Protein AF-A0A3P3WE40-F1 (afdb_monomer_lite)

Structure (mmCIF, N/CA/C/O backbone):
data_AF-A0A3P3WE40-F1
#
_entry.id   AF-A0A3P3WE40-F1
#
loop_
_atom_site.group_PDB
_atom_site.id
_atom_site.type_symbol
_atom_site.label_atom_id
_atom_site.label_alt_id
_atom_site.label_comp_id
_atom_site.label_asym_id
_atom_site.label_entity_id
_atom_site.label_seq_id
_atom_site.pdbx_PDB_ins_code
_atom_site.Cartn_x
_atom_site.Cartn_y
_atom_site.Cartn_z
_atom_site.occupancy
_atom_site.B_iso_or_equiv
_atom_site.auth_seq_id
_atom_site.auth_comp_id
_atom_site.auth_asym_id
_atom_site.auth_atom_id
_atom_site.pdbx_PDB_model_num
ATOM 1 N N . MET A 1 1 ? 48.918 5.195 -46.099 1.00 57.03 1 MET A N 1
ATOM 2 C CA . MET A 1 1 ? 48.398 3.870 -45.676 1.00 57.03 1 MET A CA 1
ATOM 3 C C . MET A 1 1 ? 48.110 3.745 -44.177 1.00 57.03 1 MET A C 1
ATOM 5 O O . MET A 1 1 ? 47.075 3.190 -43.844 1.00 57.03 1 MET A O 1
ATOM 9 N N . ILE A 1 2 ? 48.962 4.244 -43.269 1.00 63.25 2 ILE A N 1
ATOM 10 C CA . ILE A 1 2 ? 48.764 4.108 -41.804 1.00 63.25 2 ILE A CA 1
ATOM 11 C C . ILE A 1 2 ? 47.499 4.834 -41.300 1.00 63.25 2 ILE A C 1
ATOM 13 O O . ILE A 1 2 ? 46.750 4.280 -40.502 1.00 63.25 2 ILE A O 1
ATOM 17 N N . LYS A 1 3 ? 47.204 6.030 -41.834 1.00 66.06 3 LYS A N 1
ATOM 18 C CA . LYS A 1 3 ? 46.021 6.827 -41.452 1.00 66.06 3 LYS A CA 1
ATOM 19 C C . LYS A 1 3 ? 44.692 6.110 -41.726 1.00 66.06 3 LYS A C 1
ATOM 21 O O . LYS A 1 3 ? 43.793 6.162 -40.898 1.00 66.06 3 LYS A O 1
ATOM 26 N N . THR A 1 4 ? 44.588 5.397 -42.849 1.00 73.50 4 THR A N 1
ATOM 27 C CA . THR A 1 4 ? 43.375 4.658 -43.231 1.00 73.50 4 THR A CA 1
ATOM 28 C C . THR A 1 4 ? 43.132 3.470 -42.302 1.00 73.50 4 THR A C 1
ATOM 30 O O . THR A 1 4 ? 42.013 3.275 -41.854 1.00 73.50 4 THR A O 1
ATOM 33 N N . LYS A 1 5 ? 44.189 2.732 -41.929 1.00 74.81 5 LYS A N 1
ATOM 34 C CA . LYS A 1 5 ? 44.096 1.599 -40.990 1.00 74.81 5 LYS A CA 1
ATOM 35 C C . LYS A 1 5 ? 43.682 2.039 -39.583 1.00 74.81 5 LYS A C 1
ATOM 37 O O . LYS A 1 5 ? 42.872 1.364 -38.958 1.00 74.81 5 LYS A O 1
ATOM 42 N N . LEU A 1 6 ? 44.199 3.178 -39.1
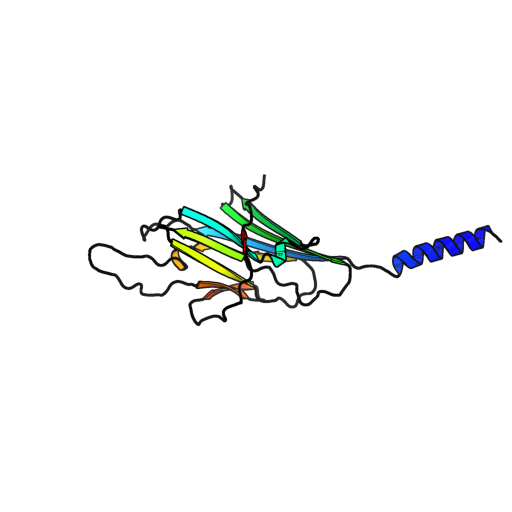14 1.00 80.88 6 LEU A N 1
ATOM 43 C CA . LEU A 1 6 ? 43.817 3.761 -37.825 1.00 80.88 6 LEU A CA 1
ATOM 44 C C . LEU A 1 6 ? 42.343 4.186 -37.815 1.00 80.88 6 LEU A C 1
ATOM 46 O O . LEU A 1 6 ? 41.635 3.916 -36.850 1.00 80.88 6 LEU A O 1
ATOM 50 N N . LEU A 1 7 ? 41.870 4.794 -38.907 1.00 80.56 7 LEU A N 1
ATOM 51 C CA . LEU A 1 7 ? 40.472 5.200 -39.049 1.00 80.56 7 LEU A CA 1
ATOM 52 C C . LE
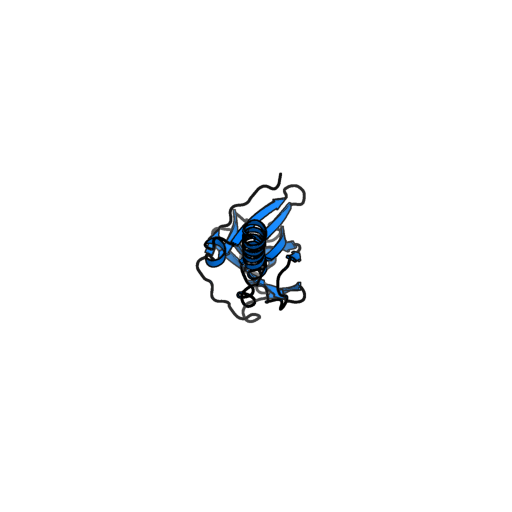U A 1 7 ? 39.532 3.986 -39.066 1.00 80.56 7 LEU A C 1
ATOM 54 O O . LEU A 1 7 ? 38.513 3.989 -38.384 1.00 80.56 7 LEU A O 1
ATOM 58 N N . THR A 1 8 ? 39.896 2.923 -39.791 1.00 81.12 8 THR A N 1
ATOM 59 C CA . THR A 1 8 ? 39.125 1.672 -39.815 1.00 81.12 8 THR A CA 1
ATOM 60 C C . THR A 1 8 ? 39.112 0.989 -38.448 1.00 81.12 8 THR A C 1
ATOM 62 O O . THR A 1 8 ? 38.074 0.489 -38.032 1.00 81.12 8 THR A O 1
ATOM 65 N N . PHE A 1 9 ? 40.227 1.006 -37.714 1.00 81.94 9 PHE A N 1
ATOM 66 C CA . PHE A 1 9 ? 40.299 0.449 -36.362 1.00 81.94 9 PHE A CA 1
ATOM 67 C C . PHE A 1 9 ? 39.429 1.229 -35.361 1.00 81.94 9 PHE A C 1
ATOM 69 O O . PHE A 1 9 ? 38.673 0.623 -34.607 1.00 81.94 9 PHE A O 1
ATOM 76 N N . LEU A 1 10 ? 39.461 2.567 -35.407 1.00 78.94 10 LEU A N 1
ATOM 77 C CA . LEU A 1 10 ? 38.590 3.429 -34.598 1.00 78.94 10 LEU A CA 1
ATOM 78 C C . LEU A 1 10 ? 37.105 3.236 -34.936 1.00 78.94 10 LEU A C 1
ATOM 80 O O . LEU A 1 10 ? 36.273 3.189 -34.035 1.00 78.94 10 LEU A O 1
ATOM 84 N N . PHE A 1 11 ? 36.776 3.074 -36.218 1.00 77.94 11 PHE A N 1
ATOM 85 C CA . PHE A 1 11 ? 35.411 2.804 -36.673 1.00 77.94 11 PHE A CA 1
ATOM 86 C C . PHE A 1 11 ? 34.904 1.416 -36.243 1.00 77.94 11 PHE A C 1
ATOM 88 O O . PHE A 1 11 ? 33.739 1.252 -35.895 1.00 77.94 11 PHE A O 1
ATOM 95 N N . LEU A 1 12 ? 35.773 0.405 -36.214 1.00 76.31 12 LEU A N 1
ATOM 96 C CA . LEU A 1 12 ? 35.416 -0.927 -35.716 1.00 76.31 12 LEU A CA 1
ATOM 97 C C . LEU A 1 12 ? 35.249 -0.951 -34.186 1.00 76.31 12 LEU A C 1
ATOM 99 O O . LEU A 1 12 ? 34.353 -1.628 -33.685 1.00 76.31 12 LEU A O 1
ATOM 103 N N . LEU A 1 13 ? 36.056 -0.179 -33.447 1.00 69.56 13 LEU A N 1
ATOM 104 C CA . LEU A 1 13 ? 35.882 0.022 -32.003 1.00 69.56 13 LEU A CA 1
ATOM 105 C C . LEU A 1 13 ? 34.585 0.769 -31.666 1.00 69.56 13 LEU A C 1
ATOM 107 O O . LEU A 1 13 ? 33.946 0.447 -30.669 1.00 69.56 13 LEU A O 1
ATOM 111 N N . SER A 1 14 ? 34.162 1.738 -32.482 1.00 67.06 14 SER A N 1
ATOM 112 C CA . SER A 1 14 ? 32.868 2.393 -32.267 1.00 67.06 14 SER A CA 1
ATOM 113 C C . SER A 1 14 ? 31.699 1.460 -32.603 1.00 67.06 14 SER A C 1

------------------------------

Output a verbatim copy of the entries and skip the pictures.

Protein AF-A0A3P3WE40-F1 (afdb_monomer_lite)

Structure (mmCIF, N/CA/C/O backbone):
data_AF-A0A3P3WE40-F1
#
_entry.id   AF-A0A3P3WE40-F1
#
loop_
_atom_site.group_PDB
_atom_site.id
_atom_site.type_symbol
_atom_site.label_atom_id
_atom_site.label_alt_id
_atom_site.label_comp_id
_atom_site.label_asym_id
_atom_site.label_entity_id
_atom_site.label_seq_id
_atom_site.pdbx_PDB_ins_code
_atom_site.Cartn_x
_atom_site.Cartn_y
_atom_site.Cartn_z
_atom_site.occupancy
_atom_site.B_iso_or_equiv
_atom_site.auth_seq_id
_atom_site.auth_comp_id
_atom_site.auth_asym_id
_atom_site.auth_atom_id
_atom_site.pdbx_PDB_model_num
ATOM 1 N N . MET A 1 1 ? 48.918 5.195 -46.099 1.00 57.03 1 MET A N 1
ATOM 2 C CA . MET A 1 1 ? 48.398 3.870 -45.676 1.00 57.03 1 MET A CA 1
ATOM 3 C C . MET A 1 1 ? 48.110 3.745 -44.177 1.00 57.03 1 MET A C 1
ATOM 5 O O . MET A 1 1 ? 47.075 3.190 -43.844 1.00 57.03 1 MET A O 1
ATOM 9 N N . ILE A 1 2 ? 48.962 4.244 -43.269 1.00 63.25 2 ILE A N 1
ATOM 10 C CA . ILE A 1 2 ? 48.764 4.108 -41.804 1.00 63.25 2 ILE A CA 1
ATOM 11 C C . ILE A 1 2 ? 47.499 4.834 -41.300 1.00 63.25 2 ILE A C 1
ATOM 13 O O . ILE A 1 2 ? 46.750 4.280 -40.502 1.00 63.25 2 ILE A O 1
ATOM 17 N N . LYS A 1 3 ? 47.204 6.030 -41.834 1.00 66.06 3 LYS A N 1
ATOM 18 C CA . LYS A 1 3 ? 46.021 6.827 -41.452 1.00 66.06 3 LYS A CA 1
ATOM 19 C C . LYS A 1 3 ? 44.692 6.110 -41.726 1.00 66.06 3 LYS A C 1
ATOM 21 O O . LYS A 1 3 ? 43.793 6.162 -40.898 1.00 66.06 3 LYS A O 1
ATOM 26 N N . THR A 1 4 ? 44.588 5.397 -42.849 1.00 73.50 4 THR A N 1
ATOM 27 C CA . THR A 1 4 ? 43.375 4.658 -43.231 1.00 73.50 4 THR A CA 1
ATOM 28 C C . THR A 1 4 ? 43.132 3.470 -42.302 1.00 73.50 4 THR A C 1
ATOM 30 O O . THR A 1 4 ? 42.013 3.275 -41.854 1.00 73.50 4 THR A O 1
ATOM 33 N N . LYS A 1 5 ? 44.189 2.732 -41.929 1.00 74.81 5 LYS A N 1
ATOM 34 C CA . LYS A 1 5 ? 44.096 1.599 -40.990 1.00 74.81 5 LYS A CA 1
ATOM 35 C C . LYS A 1 5 ? 43.682 2.039 -39.583 1.00 74.81 5 LYS A C 1
ATOM 37 O O . LYS A 1 5 ? 42.872 1.364 -38.958 1.00 74.81 5 LYS A O 1
ATOM 42 N N . LEU A 1 6 ? 44.199 3.178 -39.1
14 1.00 80.88 6 LEU A N 1
ATOM 43 C CA . LEU A 1 6 ? 43.817 3.761 -37.825 1.00 80.88 6 LEU A CA 1
ATOM 44 C C . LEU A 1 6 ? 42.343 4.186 -37.815 1.00 80.88 6 LEU A C 1
ATOM 46 O O . LEU A 1 6 ? 41.635 3.916 -36.850 1.00 80.88 6 LEU A O 1
ATOM 50 N N . LEU A 1 7 ? 41.870 4.794 -38.907 1.00 80.56 7 LEU A N 1
ATOM 51 C CA . LEU A 1 7 ? 40.472 5.200 -39.049 1.00 80.56 7 LEU A CA 1
ATOM 52 C C . LE
U A 1 7 ? 39.532 3.986 -39.066 1.00 80.56 7 LEU A C 1
ATOM 54 O O . LEU A 1 7 ? 38.513 3.989 -38.384 1.00 80.56 7 LEU A O 1
ATOM 58 N N . THR A 1 8 ? 39.896 2.923 -39.791 1.00 81.12 8 THR A N 1
ATOM 59 C CA . THR A 1 8 ? 39.125 1.672 -39.815 1.00 81.12 8 THR A CA 1
ATOM 60 C C . THR A 1 8 ? 39.112 0.989 -38.448 1.00 81.12 8 THR A C 1
ATOM 62 O O . THR A 1 8 ? 38.074 0.489 -38.032 1.00 81.12 8 THR A O 1
ATOM 65 N N . PHE A 1 9 ? 40.227 1.006 -37.714 1.00 81.94 9 PHE A N 1
ATOM 66 C CA . PHE A 1 9 ? 40.299 0.449 -36.362 1.00 81.94 9 PHE A CA 1
ATOM 67 C C . PHE A 1 9 ? 39.429 1.229 -35.361 1.00 81.94 9 PHE A C 1
ATOM 69 O O . PHE A 1 9 ? 38.673 0.623 -34.607 1.00 81.94 9 PHE A O 1
ATOM 76 N N . LEU A 1 10 ? 39.461 2.567 -35.407 1.00 78.94 10 LEU A N 1
ATOM 77 C CA . LEU A 1 10 ? 38.590 3.429 -34.598 1.00 78.94 10 LEU A CA 1
ATOM 78 C C . LEU A 1 10 ? 37.105 3.236 -34.936 1.00 78.94 10 LEU A C 1
ATOM 80 O O . LEU A 1 10 ? 36.273 3.189 -34.035 1.00 78.94 10 LEU A O 1
ATOM 84 N N . PHE A 1 11 ? 36.776 3.074 -36.218 1.00 77.94 11 PHE A N 1
ATOM 85 C CA . PHE A 1 11 ? 35.411 2.804 -36.673 1.00 77.94 11 PHE A CA 1
ATOM 86 C C . PHE A 1 11 ? 34.904 1.416 -36.243 1.00 77.94 11 PHE A C 1
ATOM 88 O O . PHE A 1 11 ? 33.739 1.252 -35.895 1.00 77.94 11 PHE A O 1
ATOM 95 N N . LEU A 1 12 ? 35.773 0.405 -36.214 1.00 76.31 12 LEU A N 1
ATOM 96 C CA . LEU A 1 12 ? 35.416 -0.927 -35.716 1.00 76.31 12 LEU A CA 1
ATOM 97 C C . LEU A 1 12 ? 35.249 -0.951 -34.186 1.00 76.31 12 LEU A C 1
ATOM 99 O O . LEU A 1 12 ? 34.353 -1.628 -33.685 1.00 76.31 12 LEU A O 1
ATOM 103 N N . LEU A 1 13 ? 36.056 -0.179 -33.447 1.00 69.56 13 LEU A N 1
ATOM 104 C CA . LEU A 1 13 ? 35.882 0.022 -32.003 1.00 69.56 13 LEU A CA 1
ATOM 105 C C . LEU A 1 13 ? 34.585 0.769 -31.666 1.00 69.56 13 LEU A C 1
ATOM 107 O O . LEU A 1 13 ? 33.946 0.447 -30.669 1.00 69.56 13 LEU A O 1
ATOM 111 N N . SER A 1 14 ? 34.162 1.738 -32.482 1.00 67.06 14 SER A N 1
ATOM 112 C CA . SER A 1 14 ? 32.868 2.393 -32.267 1.00 67.06 14 SER A CA 1
ATOM 113 C C . SER A 1 14 ? 31.699 1.460 -32.603 1.00 67.06 14 SER A C 1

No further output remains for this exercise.